We arrived at the regional competition location. We watched a few presentations and sponsor worship, then had a meet and greet with sponsors and employers. Same as the previous year. I had the Army show some significant interest in hiring me as a civvy, so got the contact information for the recruiter. Eventually we were shuffled into our rooms. I sat in front of the Splunk, Phantom, and Cisco Switch. We started with some pretty nasty MAC address poisoning that I had to clear, harden the CAM table, and then start hardening the Linux boxes. This regional competition was a slog, we had tons of DNS issues, and the firewall guy accidentally took some things down for far longer than he intended. There was not much of note from the first day, other than some instability in the firewalls. Those were remediated in the second morning pretty quickly though. Injects to stand up new gear went fairly smoothly however. The funniest thing however, was the audit.
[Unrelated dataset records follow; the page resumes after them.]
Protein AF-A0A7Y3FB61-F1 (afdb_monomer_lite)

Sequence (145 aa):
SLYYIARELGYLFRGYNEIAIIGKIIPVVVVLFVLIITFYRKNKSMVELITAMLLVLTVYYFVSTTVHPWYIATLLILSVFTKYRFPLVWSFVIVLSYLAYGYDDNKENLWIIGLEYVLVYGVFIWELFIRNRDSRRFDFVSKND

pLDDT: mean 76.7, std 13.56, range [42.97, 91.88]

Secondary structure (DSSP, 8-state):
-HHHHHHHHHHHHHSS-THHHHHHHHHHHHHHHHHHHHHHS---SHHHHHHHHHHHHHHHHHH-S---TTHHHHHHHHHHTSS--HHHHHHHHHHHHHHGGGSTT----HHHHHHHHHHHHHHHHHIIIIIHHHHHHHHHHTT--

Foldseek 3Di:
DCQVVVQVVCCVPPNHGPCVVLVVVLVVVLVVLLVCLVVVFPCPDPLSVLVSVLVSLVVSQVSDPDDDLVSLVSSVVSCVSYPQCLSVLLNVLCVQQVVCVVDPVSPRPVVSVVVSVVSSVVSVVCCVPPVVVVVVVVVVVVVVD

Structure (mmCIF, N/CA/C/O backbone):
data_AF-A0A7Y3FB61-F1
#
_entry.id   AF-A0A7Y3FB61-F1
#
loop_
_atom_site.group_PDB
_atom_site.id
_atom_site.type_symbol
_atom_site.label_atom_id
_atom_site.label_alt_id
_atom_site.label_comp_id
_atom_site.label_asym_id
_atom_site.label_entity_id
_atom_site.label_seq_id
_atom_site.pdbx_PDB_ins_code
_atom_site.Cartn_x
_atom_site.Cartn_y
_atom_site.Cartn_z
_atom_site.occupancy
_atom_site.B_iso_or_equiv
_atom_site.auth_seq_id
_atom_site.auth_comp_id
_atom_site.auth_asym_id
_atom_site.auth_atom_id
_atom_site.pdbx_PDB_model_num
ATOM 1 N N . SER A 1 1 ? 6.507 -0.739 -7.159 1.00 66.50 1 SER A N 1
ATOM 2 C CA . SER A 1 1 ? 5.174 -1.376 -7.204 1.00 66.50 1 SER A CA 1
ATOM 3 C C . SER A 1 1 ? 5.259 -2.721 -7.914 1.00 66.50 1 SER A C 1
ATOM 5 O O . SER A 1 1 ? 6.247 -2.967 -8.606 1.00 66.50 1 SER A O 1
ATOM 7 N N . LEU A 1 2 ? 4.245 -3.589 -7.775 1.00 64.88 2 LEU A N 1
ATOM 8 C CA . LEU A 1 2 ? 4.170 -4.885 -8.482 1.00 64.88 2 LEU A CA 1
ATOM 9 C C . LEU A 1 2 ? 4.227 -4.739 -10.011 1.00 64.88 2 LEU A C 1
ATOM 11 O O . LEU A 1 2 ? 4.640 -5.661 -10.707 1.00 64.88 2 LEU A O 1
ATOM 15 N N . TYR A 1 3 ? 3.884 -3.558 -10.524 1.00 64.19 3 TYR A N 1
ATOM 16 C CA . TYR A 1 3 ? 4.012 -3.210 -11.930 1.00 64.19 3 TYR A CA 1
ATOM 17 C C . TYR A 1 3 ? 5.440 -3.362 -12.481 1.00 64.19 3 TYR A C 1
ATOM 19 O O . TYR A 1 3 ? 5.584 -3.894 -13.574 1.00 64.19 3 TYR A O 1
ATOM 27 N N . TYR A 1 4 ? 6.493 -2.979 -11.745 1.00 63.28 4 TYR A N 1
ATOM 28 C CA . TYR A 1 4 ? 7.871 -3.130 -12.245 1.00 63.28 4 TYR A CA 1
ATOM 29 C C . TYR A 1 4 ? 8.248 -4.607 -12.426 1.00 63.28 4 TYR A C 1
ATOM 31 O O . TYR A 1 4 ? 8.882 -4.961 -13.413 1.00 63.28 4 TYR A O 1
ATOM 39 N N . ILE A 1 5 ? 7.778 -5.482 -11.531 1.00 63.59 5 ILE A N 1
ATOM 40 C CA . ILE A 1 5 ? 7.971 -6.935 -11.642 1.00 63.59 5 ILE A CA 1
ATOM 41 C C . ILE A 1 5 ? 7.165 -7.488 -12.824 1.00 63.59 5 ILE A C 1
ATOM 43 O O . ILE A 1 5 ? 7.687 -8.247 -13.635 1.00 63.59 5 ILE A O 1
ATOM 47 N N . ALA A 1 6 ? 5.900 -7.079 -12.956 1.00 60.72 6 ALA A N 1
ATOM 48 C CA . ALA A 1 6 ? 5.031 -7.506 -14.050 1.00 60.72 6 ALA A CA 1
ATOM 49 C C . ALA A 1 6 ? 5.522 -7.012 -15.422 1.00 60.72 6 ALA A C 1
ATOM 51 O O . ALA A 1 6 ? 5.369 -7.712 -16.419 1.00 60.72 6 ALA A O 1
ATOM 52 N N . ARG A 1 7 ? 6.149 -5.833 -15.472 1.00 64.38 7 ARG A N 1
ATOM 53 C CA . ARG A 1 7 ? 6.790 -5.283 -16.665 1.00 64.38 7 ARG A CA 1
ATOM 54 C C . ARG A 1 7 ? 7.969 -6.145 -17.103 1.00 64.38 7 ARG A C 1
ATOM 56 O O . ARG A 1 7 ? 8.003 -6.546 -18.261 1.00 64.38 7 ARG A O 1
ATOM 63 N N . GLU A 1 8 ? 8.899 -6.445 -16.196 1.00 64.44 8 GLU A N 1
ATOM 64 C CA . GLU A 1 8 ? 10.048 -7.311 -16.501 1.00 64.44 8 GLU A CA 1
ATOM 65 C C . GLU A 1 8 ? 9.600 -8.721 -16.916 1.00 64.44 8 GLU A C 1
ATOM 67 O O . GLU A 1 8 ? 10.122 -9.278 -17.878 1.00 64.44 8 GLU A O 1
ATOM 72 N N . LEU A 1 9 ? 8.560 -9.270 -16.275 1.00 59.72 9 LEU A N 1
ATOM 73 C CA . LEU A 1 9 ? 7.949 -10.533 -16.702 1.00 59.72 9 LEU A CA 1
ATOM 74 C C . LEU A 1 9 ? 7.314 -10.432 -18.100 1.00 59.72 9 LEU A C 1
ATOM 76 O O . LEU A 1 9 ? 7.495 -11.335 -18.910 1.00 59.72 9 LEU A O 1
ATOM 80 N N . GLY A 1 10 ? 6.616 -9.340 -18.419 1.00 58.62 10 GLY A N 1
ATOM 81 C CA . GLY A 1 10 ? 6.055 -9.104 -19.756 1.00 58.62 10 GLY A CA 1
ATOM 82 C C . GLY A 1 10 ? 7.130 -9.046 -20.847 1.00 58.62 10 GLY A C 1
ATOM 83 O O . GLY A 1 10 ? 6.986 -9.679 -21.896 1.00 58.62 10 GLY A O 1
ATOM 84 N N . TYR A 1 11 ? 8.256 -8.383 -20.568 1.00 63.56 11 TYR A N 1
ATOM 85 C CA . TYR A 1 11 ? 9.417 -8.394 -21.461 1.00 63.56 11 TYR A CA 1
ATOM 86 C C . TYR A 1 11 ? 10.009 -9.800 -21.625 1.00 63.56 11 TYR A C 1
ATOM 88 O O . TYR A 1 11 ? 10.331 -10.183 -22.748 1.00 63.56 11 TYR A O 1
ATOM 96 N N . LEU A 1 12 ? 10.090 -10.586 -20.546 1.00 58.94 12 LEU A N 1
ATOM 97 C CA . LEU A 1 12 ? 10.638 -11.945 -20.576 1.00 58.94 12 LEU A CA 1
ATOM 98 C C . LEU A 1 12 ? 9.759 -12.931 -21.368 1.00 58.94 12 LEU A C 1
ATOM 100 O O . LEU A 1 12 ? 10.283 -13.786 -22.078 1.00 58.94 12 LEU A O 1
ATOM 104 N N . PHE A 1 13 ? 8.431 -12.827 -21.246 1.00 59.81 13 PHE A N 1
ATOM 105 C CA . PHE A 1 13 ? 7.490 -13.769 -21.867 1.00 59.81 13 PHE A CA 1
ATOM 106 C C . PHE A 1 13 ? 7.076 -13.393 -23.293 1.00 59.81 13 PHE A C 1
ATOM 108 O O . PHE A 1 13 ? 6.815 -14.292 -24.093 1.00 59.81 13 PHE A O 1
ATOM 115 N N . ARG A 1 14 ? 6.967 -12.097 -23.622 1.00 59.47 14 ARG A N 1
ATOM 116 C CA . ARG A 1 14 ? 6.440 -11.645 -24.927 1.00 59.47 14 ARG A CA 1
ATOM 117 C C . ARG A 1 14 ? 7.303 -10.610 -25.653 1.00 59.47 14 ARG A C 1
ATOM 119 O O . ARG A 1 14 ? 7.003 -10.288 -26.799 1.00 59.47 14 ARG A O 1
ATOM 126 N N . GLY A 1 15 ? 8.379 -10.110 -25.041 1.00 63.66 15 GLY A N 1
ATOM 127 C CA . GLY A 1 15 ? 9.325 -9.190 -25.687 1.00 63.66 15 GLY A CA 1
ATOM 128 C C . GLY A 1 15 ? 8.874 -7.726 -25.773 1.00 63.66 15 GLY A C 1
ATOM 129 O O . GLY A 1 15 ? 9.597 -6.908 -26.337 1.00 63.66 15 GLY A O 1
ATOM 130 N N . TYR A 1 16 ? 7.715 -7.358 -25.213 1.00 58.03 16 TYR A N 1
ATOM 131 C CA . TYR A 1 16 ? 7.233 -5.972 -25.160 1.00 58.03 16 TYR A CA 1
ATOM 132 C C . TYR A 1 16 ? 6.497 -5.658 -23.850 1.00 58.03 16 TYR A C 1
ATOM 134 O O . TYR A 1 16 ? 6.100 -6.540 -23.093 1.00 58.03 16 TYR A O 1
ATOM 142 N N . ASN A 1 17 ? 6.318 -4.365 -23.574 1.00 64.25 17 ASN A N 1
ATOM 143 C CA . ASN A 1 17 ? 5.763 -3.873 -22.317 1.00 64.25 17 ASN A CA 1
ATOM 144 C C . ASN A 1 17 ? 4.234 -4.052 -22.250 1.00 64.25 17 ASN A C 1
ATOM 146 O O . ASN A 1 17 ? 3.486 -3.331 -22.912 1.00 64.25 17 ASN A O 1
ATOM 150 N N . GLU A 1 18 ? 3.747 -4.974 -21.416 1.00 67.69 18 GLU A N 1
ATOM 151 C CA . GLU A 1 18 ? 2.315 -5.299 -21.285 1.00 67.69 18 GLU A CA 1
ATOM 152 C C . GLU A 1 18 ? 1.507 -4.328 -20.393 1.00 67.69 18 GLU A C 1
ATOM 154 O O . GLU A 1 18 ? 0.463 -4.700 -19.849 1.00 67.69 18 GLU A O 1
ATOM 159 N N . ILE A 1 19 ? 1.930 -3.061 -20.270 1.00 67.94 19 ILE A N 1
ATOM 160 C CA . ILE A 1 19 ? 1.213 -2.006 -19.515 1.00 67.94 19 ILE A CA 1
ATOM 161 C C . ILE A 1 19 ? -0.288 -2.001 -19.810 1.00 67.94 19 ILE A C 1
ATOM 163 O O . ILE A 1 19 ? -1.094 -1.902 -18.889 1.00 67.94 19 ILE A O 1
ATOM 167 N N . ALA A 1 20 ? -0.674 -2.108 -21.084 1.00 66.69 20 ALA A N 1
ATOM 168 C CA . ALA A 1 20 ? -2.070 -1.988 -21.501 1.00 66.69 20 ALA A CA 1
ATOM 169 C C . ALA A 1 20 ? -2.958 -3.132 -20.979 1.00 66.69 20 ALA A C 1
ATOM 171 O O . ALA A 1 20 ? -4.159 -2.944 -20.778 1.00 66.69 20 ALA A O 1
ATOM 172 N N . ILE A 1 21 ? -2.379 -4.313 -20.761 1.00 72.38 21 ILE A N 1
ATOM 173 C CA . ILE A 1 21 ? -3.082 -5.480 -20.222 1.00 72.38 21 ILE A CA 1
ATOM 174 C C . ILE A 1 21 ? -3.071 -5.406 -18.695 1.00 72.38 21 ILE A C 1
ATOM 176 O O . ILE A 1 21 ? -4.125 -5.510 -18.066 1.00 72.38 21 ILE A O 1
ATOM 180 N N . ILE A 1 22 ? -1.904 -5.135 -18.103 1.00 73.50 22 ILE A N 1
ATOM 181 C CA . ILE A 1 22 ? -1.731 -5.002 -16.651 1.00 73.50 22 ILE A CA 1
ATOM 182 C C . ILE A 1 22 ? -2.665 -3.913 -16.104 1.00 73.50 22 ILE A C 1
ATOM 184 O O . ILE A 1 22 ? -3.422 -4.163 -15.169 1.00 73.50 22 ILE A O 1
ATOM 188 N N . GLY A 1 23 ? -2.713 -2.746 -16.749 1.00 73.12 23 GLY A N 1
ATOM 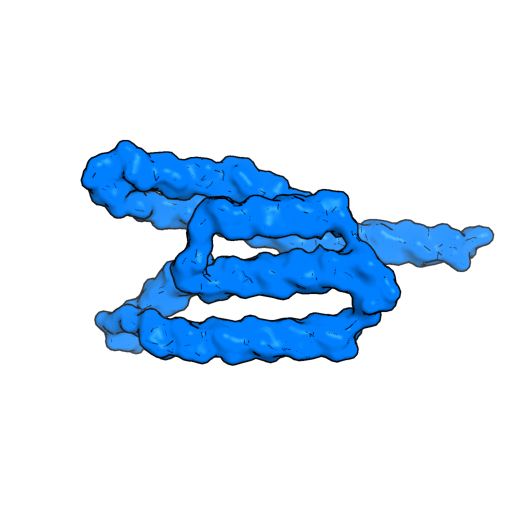189 C CA . GLY A 1 23 ? -3.586 -1.636 -16.367 1.00 73.12 23 GLY A CA 1
ATOM 190 C C . GLY A 1 23 ? -5.083 -1.964 -16.396 1.00 73.12 23 GLY A C 1
ATOM 191 O O . GLY A 1 23 ? -5.841 -1.365 -15.640 1.00 73.12 23 GLY A O 1
ATOM 192 N N . LYS A 1 24 ? -5.523 -2.940 -17.205 1.00 78.06 24 LYS A N 1
ATOM 193 C CA . LYS A 1 24 ? -6.922 -3.414 -17.225 1.00 78.06 24 LYS A CA 1
ATOM 194 C C . LYS A 1 24 ? -7.214 -4.456 -16.148 1.00 78.06 24 LYS A C 1
ATOM 196 O O . LYS A 1 24 ? -8.334 -4.514 -15.647 1.00 78.06 24 LYS A O 1
ATOM 201 N N . ILE A 1 25 ? -6.225 -5.271 -15.785 1.00 82.06 25 ILE A N 1
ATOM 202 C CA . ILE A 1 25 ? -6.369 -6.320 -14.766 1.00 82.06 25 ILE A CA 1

This regional competition decided that this year we needed to be audited mid competition. We had a service down, I don't remember which one exactly that was due to be audited. The auditor came to our door and we made her show ID to let her in. Dictator Writer also gave extremely brief answers that went directly to the point. When the auditor wanted to collect evidence, we would take a screenshot of it and show her, rather than letting her see it live. She tried to pry a little more, but we wouldn’t let up. After about 20 minutes of probing services, while we had an active incident going on and hoping that she didn’t see us trying to unfuck things, we managed to be the only team that actually handled the audit in a reasonable manner and was awarded full points.

Passable

The end of day 2 came and with it, the awards. We knew we were not going to win, but we had done a very solid job by our standards and came in the middle of the pack. This isn't too bad given that we were going up against universities who were leagues ahead of ours in curriculum and funding, while we floundered and struggled with even getting basic needs handled. We went to the award dinner, spoke to sponsors again, received our participation certificates, and eventually went back to the hotel bar. Had a few beers, ordered some pizza, and relaxed for the rest of the evening before flying home just after lunch the next day.

Aftermath

When we returned home, we had one final meeting where we reviewed how the competition went, another meeting with the University President, and the Dean. Glad we left when we did too, because the state we traveled to shut down their airports 2 days after we left. In our last meeting as a group, we elected next year’s Captain, my coworker. I handed off my notes into a new Teams channel we used. We then had an extended spring break due to COVID starting to break out in my area, and wrapped up the semester, where most of us graduated. 4 of us still had time left in the university, however only 2 of us were eligible to compete the next year. My university went on to compete the following year and finished in the middle of the pack on the state competition. Unfortunately, the golden era of my university’s CCDC team was over, and it was a bed of their own making. With their incompetence. Hopefully some team in the future from there is able to get the attitudes of the university to change on how important this competition is, but that remains to be seen.

Why CCDC Matters to me

I hope this gives a glimpse into why I love this competition so much. There is really nothing like it and its probably the best way for students interested in cybersecurity to get hardened by a meatgrinder. It still lives on my resume today. All the best memories I have had in my time in University come from these people. It gave me invaluable skills I use today, and I genuinely believe that CCDC is the rock my career stands on. Not my Associates degree, certainly not my joke of a Bachelor’s degree, this one program is where I was tempered and forged. If your school offers this competition, please, sign up. It’s a critical formative experience for me and I sincerely hope it can be for you too. I intend to give back to the competition as a Red Teamer on a yearly basis from here on out. I did this year and it was an excellent time where I had a ton of fun.